- **TASK DATA**:
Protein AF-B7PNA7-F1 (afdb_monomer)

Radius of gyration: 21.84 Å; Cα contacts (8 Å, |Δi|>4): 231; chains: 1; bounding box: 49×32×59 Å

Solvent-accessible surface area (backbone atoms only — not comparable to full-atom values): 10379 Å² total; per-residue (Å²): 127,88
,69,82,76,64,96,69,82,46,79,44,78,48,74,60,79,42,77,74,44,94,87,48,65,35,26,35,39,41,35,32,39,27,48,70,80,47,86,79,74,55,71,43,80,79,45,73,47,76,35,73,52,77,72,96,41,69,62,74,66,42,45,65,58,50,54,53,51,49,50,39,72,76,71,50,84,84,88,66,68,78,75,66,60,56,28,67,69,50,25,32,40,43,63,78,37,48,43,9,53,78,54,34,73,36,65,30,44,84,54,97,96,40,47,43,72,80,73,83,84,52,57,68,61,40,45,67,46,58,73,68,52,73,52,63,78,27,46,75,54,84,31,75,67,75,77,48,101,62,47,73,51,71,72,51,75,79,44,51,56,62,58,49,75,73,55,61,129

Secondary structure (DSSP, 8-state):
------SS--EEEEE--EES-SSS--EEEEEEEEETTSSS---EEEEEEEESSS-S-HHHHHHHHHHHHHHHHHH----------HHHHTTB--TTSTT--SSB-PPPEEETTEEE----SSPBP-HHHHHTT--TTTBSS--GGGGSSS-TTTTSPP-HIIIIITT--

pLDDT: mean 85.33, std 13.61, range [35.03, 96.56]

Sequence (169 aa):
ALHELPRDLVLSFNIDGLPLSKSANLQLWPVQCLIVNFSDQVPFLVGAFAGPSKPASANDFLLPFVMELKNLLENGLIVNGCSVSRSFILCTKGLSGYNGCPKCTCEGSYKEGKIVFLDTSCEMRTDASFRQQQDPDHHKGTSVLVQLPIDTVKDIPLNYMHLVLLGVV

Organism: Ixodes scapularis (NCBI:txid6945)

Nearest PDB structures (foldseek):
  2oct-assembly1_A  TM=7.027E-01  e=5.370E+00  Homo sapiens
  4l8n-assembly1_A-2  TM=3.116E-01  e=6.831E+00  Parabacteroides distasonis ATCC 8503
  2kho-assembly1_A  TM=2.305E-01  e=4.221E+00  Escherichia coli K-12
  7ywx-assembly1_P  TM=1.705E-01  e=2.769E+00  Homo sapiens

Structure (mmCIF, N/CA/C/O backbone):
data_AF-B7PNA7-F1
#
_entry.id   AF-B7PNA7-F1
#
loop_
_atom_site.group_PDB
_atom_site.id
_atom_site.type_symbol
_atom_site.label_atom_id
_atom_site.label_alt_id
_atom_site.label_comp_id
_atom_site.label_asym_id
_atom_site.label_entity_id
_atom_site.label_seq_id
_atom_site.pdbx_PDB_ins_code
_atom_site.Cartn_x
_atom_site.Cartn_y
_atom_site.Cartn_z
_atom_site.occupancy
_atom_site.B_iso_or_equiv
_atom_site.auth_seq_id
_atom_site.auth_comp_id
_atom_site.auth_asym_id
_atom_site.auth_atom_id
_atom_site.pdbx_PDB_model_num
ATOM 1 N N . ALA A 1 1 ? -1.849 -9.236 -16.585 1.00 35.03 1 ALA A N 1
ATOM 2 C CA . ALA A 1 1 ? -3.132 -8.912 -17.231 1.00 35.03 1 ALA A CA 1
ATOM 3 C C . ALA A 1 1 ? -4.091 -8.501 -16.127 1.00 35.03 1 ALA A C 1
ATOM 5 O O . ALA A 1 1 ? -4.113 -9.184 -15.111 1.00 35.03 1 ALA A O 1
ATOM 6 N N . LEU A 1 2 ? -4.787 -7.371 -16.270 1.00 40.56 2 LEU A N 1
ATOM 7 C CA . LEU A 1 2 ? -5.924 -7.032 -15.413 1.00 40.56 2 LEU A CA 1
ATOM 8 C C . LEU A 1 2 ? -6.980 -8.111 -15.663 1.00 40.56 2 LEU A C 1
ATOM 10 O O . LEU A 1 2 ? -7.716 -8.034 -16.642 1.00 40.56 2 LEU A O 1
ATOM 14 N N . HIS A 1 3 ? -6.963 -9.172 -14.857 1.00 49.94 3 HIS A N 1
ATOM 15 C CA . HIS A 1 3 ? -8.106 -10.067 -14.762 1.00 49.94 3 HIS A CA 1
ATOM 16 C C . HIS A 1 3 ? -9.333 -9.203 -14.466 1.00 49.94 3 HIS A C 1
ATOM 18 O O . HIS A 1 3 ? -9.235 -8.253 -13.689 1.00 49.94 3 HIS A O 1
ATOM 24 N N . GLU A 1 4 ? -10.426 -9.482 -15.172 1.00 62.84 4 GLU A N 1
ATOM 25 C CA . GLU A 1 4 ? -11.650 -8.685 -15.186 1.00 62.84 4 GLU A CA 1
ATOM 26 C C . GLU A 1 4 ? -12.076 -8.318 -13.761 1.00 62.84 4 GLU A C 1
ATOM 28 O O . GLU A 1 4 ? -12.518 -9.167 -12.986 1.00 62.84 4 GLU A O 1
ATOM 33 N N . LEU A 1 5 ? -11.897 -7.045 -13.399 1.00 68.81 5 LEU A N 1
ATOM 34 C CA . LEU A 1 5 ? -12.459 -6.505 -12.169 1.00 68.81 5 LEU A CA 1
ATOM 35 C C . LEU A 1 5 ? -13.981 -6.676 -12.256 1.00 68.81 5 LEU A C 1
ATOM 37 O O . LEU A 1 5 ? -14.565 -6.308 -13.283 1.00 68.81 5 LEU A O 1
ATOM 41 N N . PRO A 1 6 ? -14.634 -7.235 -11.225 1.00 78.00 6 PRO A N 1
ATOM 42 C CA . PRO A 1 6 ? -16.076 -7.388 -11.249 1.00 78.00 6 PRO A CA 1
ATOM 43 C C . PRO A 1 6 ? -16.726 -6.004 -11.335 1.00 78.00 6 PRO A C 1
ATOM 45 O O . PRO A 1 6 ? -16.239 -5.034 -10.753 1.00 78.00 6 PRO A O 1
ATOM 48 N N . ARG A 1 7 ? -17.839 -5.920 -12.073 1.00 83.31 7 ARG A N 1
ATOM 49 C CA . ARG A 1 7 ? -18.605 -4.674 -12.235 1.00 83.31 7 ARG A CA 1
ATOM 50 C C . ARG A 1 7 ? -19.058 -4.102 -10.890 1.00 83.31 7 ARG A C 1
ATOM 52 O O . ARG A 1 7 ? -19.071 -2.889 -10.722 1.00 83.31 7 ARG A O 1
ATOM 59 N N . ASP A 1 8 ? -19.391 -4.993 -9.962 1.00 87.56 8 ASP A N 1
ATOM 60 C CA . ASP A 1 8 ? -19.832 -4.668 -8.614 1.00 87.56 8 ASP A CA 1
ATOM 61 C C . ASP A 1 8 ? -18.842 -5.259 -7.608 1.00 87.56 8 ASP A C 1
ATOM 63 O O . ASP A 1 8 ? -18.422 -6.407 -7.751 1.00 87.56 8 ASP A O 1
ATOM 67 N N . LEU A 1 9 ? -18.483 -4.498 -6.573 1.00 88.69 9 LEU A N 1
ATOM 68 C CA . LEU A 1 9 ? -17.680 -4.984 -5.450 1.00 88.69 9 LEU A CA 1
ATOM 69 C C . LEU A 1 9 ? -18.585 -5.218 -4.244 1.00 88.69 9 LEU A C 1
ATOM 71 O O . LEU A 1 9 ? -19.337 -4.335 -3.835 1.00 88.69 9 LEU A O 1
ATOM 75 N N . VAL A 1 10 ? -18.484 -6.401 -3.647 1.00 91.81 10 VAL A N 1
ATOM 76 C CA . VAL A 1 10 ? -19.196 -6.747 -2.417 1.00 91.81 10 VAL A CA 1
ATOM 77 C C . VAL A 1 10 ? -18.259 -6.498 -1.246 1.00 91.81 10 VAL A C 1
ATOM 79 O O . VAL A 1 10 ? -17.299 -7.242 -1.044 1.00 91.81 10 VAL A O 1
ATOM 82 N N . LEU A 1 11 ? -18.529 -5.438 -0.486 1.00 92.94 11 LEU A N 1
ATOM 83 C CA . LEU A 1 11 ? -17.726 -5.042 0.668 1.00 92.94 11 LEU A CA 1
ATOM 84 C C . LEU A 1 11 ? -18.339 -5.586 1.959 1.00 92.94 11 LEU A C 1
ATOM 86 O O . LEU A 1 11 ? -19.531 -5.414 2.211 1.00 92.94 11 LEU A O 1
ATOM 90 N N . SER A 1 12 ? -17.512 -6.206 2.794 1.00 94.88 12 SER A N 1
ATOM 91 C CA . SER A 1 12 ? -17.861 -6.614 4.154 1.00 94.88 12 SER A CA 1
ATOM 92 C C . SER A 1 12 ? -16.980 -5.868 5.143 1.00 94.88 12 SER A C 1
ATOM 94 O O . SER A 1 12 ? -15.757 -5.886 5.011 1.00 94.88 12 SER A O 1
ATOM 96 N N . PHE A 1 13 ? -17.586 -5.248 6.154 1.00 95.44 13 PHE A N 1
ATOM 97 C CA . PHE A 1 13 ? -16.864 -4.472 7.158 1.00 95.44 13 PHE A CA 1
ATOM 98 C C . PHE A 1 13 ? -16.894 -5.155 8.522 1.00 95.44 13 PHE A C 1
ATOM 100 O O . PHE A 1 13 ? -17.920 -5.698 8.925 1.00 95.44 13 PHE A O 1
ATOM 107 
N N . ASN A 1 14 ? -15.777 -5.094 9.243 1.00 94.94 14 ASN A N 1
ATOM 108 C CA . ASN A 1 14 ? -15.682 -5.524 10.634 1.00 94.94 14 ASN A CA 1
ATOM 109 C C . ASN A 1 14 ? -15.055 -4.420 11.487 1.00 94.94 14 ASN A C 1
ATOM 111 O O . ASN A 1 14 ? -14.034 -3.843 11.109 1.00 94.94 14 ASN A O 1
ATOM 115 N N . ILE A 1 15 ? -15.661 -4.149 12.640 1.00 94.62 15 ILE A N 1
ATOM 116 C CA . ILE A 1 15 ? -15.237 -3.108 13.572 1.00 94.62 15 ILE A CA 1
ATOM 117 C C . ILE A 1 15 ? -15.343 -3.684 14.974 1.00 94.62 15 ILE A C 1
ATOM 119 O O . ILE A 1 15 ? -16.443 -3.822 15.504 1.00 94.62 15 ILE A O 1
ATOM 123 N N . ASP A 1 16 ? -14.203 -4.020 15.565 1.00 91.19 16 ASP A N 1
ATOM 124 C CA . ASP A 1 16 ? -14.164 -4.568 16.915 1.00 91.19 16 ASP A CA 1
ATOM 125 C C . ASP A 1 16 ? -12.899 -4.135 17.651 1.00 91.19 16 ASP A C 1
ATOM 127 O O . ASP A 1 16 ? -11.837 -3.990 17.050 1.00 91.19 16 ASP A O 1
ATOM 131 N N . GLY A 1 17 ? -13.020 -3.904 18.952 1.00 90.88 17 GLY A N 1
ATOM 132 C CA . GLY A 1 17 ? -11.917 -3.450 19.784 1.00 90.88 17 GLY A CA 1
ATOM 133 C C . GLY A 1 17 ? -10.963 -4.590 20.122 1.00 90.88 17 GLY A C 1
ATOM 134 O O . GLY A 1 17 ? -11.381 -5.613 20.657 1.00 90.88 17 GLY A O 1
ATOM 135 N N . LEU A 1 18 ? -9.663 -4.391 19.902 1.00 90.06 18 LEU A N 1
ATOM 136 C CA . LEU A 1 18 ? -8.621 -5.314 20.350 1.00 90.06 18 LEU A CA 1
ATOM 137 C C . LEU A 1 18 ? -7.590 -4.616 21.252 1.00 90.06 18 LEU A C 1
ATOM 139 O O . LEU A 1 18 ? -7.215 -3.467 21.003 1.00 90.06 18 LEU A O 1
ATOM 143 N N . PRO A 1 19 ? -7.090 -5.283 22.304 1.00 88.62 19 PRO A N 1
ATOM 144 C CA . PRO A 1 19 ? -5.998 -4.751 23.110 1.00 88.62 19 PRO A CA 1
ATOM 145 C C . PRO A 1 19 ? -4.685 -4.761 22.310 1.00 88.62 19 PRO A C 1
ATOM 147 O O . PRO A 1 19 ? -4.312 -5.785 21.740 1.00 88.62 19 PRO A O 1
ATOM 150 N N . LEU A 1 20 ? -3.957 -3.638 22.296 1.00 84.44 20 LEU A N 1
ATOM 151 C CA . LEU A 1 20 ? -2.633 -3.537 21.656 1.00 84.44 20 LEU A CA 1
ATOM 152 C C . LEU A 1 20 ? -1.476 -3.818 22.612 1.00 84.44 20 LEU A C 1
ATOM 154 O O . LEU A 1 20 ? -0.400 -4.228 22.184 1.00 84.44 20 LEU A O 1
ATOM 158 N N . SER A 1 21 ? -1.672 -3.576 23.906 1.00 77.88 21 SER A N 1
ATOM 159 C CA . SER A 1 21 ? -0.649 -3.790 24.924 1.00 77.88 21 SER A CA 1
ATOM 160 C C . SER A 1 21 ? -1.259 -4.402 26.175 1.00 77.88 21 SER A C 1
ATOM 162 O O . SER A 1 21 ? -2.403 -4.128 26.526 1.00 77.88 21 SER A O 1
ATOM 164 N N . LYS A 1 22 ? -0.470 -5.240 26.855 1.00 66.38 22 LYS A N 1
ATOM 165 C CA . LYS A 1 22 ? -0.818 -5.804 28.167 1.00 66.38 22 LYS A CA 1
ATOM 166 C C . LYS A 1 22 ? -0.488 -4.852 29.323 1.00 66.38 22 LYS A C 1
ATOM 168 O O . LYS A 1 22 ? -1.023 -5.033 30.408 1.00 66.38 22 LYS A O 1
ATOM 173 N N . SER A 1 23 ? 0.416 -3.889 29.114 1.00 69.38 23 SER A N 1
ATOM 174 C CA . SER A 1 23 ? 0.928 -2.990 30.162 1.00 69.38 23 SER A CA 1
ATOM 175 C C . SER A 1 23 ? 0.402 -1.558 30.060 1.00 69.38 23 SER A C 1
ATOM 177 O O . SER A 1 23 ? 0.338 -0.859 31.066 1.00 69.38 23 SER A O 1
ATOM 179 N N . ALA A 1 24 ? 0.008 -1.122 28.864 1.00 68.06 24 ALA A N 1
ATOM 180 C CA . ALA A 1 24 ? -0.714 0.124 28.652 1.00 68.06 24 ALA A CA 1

- **WHAT TO PRODUCE**: Everything above from the line containing "ATOM 63 O O" down to the line containing "ATOM 69 C C" should be copied exactly, both end lines included, and nothing else.

- **YOUR SOLUTION**:
ATOM 63 O O . ASP A 1 8 ? -18.422 -6.407 -7.751 1.00 87.56 8 ASP A O 1
ATOM 67 N N . LEU A 1 9 ? -18.483 -4.498 -6.573 1.00 88.69 9 LEU A N 1
ATOM 68 C CA . LEU A 1 9 ? -17.680 -4.984 -5.450 1.00 88.69 9 LEU A CA 1
ATOM 69 C C . LEU A 1 9 ? -18.585 -5.218 -4.244 1.00 88.69 9 LEU A C 1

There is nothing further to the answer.